Although Hudson Technologies hasn’t been the highest-quality company lately, it found a few growth initiatives in the past that worked out wonderfully. Its five-year average ROIC was 26.4%, splendid for an industrials business.

We like to invest in businesses with high returns, but the trend in a company’s ROIC is what often surprises the market and moves the stock price. Unfortunately, Hudson Technologies’s ROIC has decreased significantly over the last few years. We like what management has done in the past, but its declining returns are perhaps a symptom of fewer profitable growth opportunities.
11. Key Takeaways from Hudson Technologies’s Q4 Results
We were impressed by how significantly Hudson Technologies blew past analysts’ revenue expectations this quarter. On the other hand, its EPS missed. Overall, this was a weaker quarter. The stock traded down 2.6% to $6.90 immediately following the results.
12. Is Now The Time To Buy Hudson Technologies?
The latest quarterly earnings matters, sure, but we actually think longer-term fundamentals and valuation matter more. Investors should consider all these pieces before deciding whether or not to invest in Hudson Technologies.
Hudson Technologies isn’t a terrible business, but it doesn’t pass our quality test. Although its revenue growth was impressive over the last five years, it’s expected to deteriorate over the next 12 months and its diminishing returns show management's prior bets haven't worked out. And while the company’s impressive operating margins show it has a highly efficient business model, the downside is its declining operating margin shows the business has become less efficient.
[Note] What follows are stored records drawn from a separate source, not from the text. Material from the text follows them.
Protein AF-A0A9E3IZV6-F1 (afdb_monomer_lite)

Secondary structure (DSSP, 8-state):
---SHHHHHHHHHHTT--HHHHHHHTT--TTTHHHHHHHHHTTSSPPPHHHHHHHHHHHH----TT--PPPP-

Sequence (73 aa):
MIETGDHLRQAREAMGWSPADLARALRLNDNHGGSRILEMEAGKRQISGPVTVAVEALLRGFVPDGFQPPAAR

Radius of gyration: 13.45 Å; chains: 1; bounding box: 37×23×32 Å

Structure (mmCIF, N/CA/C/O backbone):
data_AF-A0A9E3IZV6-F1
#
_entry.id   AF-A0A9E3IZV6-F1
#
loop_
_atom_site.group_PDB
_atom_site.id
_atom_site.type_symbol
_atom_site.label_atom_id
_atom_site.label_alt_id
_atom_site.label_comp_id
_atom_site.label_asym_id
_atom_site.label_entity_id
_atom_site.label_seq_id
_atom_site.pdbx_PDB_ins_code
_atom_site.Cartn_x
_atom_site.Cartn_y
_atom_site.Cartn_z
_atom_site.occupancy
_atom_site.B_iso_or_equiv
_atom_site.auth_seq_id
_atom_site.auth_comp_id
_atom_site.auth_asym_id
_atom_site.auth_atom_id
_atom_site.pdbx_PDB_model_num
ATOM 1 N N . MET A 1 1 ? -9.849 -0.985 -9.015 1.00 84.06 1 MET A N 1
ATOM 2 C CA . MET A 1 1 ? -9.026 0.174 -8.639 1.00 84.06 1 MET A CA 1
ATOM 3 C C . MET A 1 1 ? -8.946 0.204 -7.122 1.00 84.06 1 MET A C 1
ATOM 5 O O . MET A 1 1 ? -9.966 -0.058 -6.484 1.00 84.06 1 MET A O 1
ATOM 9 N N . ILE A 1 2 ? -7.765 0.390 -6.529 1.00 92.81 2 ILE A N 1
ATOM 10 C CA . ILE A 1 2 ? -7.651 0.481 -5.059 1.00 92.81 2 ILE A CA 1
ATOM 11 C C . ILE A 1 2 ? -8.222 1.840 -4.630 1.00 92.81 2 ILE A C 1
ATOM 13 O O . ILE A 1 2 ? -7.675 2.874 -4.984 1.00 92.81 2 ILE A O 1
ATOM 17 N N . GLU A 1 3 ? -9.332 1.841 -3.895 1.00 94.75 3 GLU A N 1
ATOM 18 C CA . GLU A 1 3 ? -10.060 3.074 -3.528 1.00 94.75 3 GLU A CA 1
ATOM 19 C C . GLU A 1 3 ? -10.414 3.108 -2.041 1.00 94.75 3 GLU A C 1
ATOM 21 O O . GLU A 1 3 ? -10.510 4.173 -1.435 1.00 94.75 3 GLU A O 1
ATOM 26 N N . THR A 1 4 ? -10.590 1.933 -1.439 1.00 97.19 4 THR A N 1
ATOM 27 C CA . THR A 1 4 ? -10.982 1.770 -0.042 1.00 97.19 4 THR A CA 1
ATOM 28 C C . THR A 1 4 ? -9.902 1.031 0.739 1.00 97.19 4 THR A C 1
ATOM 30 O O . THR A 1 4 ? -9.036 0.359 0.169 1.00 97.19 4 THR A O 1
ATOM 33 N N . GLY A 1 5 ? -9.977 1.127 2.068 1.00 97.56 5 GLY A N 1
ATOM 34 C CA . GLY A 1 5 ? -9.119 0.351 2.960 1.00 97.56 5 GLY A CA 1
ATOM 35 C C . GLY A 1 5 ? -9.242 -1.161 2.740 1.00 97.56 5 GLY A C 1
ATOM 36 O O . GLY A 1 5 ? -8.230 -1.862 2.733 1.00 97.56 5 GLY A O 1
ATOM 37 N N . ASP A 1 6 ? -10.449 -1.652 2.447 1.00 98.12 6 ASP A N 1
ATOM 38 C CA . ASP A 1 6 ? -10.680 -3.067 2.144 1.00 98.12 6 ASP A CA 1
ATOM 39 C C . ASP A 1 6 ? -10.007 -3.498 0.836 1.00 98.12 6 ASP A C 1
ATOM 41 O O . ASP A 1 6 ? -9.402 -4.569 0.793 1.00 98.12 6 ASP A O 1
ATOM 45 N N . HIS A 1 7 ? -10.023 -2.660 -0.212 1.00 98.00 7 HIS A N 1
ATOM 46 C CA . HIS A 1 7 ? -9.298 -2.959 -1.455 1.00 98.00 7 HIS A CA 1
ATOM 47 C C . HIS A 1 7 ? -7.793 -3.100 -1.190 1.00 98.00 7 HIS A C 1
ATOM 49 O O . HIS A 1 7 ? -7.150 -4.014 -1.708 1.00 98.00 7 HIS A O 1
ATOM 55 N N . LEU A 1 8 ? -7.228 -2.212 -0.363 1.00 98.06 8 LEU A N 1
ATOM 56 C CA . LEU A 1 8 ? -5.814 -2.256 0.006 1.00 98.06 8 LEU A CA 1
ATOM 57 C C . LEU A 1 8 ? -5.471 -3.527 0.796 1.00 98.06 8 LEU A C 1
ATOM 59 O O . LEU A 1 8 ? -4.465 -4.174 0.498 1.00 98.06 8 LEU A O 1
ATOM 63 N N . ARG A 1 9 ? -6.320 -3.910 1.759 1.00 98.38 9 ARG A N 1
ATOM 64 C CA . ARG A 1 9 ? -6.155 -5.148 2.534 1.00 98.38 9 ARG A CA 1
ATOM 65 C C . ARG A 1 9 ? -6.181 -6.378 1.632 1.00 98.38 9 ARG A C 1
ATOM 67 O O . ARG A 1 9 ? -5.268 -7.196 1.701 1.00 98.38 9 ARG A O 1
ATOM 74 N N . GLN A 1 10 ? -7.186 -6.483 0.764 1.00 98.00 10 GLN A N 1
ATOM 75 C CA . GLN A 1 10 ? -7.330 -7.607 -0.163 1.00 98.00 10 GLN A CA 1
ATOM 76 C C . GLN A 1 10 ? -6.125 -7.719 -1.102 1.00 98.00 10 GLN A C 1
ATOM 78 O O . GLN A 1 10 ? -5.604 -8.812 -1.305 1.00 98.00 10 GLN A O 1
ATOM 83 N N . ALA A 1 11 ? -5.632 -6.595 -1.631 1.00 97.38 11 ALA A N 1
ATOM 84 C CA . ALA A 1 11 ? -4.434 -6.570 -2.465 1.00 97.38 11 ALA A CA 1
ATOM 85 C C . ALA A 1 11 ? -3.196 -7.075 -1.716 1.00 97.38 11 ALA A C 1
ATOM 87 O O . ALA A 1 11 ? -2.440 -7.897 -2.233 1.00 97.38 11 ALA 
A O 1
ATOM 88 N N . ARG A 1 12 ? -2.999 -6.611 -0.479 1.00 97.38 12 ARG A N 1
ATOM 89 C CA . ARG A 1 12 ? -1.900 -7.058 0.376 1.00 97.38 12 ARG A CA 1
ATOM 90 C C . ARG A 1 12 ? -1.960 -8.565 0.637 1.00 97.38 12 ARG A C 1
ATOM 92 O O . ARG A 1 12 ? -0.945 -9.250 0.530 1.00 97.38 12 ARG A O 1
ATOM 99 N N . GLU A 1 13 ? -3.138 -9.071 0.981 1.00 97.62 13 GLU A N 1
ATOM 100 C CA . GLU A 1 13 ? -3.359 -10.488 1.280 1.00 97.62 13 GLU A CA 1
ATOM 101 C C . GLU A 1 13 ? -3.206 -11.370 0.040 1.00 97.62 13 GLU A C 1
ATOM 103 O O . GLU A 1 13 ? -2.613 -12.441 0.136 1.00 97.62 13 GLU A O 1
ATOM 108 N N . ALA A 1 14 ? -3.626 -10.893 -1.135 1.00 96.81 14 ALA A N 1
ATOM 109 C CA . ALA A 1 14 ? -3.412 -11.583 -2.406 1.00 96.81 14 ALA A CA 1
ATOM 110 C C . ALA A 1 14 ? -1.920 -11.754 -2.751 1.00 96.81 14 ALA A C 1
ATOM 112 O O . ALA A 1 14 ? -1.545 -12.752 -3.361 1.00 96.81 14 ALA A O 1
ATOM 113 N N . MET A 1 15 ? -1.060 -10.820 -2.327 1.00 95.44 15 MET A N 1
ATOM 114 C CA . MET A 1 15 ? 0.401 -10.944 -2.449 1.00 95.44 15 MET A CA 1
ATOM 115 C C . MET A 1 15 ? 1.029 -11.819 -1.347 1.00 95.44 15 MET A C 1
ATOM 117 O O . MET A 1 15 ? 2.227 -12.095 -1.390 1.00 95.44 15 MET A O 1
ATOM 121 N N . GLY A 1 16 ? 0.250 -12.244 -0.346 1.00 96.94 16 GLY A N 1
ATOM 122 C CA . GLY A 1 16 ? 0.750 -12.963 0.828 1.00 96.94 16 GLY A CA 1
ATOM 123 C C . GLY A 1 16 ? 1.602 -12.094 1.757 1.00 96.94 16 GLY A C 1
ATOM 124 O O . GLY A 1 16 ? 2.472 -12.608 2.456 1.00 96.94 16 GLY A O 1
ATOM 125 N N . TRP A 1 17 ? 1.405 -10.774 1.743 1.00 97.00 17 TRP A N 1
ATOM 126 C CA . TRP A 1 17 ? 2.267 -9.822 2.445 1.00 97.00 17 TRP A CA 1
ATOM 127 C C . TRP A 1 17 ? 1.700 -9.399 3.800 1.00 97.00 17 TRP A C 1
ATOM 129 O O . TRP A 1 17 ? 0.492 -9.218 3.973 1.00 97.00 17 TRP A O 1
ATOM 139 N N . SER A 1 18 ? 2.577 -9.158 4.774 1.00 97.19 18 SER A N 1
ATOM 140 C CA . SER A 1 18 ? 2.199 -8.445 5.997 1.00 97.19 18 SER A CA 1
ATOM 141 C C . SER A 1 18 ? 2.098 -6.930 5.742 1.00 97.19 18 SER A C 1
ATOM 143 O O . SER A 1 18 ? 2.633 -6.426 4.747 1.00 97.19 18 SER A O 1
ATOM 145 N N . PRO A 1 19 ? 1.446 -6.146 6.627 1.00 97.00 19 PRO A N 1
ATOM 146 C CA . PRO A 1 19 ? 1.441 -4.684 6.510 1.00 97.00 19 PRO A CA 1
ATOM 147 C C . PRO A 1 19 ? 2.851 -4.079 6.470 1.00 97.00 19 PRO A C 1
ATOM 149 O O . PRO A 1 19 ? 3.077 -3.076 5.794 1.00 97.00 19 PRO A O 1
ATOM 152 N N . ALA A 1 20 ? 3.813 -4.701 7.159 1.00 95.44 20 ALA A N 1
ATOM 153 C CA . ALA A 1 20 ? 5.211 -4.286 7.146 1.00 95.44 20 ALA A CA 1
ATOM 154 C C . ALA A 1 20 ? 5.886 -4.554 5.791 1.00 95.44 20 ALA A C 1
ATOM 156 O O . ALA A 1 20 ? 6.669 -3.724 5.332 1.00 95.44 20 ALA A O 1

Hudson Technologies’s EV-to-EBITDA ratio based on the next 12 months is 8.2x. While this valuation is fair, the upside isn’t great compared to the potential downside. We're fairly confident there are better stocks to buy right now.
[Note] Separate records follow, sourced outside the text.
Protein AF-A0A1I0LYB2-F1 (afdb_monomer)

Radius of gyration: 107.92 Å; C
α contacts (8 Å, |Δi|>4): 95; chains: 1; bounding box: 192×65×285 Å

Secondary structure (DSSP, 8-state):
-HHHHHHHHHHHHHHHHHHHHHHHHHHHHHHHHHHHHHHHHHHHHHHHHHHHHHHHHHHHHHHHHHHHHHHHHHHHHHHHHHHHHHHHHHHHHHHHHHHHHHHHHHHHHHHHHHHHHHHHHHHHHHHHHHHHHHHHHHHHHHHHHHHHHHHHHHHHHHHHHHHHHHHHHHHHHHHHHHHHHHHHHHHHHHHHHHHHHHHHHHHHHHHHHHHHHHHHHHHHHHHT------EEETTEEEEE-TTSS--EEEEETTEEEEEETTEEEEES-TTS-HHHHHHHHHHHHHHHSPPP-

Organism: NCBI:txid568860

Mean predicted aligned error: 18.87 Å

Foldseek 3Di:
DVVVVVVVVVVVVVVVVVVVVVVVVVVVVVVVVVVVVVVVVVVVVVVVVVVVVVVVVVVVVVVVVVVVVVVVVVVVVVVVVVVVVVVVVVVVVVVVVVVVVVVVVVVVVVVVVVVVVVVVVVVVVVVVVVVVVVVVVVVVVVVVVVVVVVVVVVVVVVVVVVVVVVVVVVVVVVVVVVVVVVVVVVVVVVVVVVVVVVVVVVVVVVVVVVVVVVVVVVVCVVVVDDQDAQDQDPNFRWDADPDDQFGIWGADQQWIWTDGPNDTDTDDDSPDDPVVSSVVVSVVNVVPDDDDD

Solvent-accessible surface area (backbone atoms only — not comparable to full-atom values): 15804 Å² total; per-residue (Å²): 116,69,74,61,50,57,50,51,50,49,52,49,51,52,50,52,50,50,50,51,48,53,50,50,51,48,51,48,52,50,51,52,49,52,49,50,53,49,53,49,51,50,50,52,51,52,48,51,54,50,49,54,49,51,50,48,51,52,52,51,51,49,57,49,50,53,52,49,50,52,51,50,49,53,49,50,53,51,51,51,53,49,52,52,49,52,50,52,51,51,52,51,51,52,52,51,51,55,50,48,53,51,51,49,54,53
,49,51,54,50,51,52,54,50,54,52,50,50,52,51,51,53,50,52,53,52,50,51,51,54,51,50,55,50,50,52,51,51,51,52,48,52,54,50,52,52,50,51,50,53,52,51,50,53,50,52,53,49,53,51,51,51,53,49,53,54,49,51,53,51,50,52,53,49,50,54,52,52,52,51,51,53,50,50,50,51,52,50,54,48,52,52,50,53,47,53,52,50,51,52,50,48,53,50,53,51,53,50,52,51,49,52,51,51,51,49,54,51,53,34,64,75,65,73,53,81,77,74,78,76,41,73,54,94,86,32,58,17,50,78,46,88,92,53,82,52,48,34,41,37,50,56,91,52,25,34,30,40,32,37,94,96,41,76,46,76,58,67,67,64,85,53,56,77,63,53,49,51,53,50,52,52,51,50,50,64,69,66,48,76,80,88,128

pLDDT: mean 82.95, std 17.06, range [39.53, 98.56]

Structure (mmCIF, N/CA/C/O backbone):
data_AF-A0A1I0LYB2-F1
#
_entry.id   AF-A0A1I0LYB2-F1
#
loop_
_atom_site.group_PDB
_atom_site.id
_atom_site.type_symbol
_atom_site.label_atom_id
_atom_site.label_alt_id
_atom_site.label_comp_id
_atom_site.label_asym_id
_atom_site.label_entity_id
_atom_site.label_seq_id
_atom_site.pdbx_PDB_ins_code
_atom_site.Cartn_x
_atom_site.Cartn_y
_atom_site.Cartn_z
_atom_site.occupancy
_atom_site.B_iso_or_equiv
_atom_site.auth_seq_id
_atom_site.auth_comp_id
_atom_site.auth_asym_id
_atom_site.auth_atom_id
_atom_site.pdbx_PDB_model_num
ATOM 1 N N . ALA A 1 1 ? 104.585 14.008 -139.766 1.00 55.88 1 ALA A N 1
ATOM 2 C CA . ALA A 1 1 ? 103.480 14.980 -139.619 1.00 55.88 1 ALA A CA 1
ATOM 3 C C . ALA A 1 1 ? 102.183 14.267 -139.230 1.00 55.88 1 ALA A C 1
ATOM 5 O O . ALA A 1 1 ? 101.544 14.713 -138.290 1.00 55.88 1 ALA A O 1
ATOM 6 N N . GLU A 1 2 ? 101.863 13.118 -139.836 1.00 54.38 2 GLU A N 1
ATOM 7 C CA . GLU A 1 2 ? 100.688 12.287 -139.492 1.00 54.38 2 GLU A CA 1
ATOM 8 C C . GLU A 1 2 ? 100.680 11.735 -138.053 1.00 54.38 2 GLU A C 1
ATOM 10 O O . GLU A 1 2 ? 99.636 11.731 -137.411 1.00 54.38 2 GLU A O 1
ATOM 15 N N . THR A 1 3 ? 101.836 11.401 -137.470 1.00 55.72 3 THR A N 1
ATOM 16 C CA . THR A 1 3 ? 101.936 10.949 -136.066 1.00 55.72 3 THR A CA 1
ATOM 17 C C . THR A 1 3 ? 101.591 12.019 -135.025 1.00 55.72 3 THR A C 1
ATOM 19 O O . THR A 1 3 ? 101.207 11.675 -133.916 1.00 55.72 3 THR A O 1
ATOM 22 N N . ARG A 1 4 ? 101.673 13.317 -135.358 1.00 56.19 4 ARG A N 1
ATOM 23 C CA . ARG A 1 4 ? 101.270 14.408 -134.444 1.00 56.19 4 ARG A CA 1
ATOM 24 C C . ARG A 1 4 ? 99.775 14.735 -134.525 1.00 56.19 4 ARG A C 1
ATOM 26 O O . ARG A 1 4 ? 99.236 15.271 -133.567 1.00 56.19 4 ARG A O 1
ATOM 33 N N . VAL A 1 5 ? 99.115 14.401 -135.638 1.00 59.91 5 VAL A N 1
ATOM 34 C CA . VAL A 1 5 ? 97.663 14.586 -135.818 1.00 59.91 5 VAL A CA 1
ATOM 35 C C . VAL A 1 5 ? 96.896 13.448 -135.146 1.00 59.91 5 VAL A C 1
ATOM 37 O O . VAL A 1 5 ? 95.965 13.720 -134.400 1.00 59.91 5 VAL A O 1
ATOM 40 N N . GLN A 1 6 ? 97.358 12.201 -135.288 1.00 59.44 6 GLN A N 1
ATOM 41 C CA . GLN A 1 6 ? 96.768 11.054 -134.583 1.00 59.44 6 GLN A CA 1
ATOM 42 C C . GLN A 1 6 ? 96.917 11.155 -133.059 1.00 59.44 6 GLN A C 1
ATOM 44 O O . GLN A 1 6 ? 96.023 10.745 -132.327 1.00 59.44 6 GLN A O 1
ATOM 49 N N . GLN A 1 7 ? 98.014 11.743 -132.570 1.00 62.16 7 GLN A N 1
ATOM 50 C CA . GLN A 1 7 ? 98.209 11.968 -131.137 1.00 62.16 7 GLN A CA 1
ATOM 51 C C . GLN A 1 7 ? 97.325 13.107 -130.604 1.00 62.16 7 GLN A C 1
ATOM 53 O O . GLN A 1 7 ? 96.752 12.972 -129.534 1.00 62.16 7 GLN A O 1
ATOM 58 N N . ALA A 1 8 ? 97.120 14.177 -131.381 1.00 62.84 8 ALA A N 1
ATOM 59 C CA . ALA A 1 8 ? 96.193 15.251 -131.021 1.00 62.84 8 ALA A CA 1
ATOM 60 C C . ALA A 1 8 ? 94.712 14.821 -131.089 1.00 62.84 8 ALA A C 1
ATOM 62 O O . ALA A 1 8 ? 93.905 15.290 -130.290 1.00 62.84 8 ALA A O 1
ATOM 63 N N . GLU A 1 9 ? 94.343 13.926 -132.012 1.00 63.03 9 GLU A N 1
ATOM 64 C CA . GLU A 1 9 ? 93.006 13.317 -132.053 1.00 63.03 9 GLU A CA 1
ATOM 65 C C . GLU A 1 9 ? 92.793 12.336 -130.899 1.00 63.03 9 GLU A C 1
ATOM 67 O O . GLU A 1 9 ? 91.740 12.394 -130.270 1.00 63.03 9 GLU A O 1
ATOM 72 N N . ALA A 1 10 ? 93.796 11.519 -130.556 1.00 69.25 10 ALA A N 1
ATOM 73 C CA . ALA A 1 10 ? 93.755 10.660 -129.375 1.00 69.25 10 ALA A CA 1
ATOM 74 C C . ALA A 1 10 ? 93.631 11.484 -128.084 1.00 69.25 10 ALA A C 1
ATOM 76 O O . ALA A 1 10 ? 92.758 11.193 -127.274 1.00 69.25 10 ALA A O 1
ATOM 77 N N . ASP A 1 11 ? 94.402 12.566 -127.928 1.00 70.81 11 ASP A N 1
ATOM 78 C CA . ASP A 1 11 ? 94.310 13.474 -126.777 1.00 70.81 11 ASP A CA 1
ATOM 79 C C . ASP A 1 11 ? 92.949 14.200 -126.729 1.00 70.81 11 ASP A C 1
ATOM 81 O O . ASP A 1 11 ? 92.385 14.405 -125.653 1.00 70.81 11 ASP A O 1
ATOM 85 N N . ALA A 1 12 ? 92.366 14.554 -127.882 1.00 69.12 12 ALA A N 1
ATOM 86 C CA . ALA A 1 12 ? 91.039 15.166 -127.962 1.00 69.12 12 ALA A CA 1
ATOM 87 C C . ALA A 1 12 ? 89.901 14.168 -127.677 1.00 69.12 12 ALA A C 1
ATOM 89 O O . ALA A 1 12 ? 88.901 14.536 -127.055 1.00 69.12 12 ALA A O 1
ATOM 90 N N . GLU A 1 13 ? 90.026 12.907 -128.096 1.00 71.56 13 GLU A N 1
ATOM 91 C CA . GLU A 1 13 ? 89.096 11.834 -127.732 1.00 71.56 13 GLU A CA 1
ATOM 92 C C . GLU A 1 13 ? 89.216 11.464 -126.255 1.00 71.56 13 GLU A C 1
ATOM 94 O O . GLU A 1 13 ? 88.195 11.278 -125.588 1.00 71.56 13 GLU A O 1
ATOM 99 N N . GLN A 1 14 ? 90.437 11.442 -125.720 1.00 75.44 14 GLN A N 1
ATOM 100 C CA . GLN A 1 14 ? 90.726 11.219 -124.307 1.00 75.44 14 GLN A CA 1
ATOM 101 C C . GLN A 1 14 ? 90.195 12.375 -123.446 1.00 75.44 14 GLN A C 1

Wall Street analysts have a consensus one-year price target of $9.63 on the company (compared to the current share price of $6.90).
Although the price target is bullish, readers should exercise caution because analysts tend to be overly optimistic. The firms they work for, often big banks, have relationships with companies that extend into fundraising, M&A advisory, and other rewarding business lines. As a result, they typically hesitate to say bad things for fear they will lose out. We at StockStory do not suffer from such conflicts of interest, so we’ll always tell it like it is.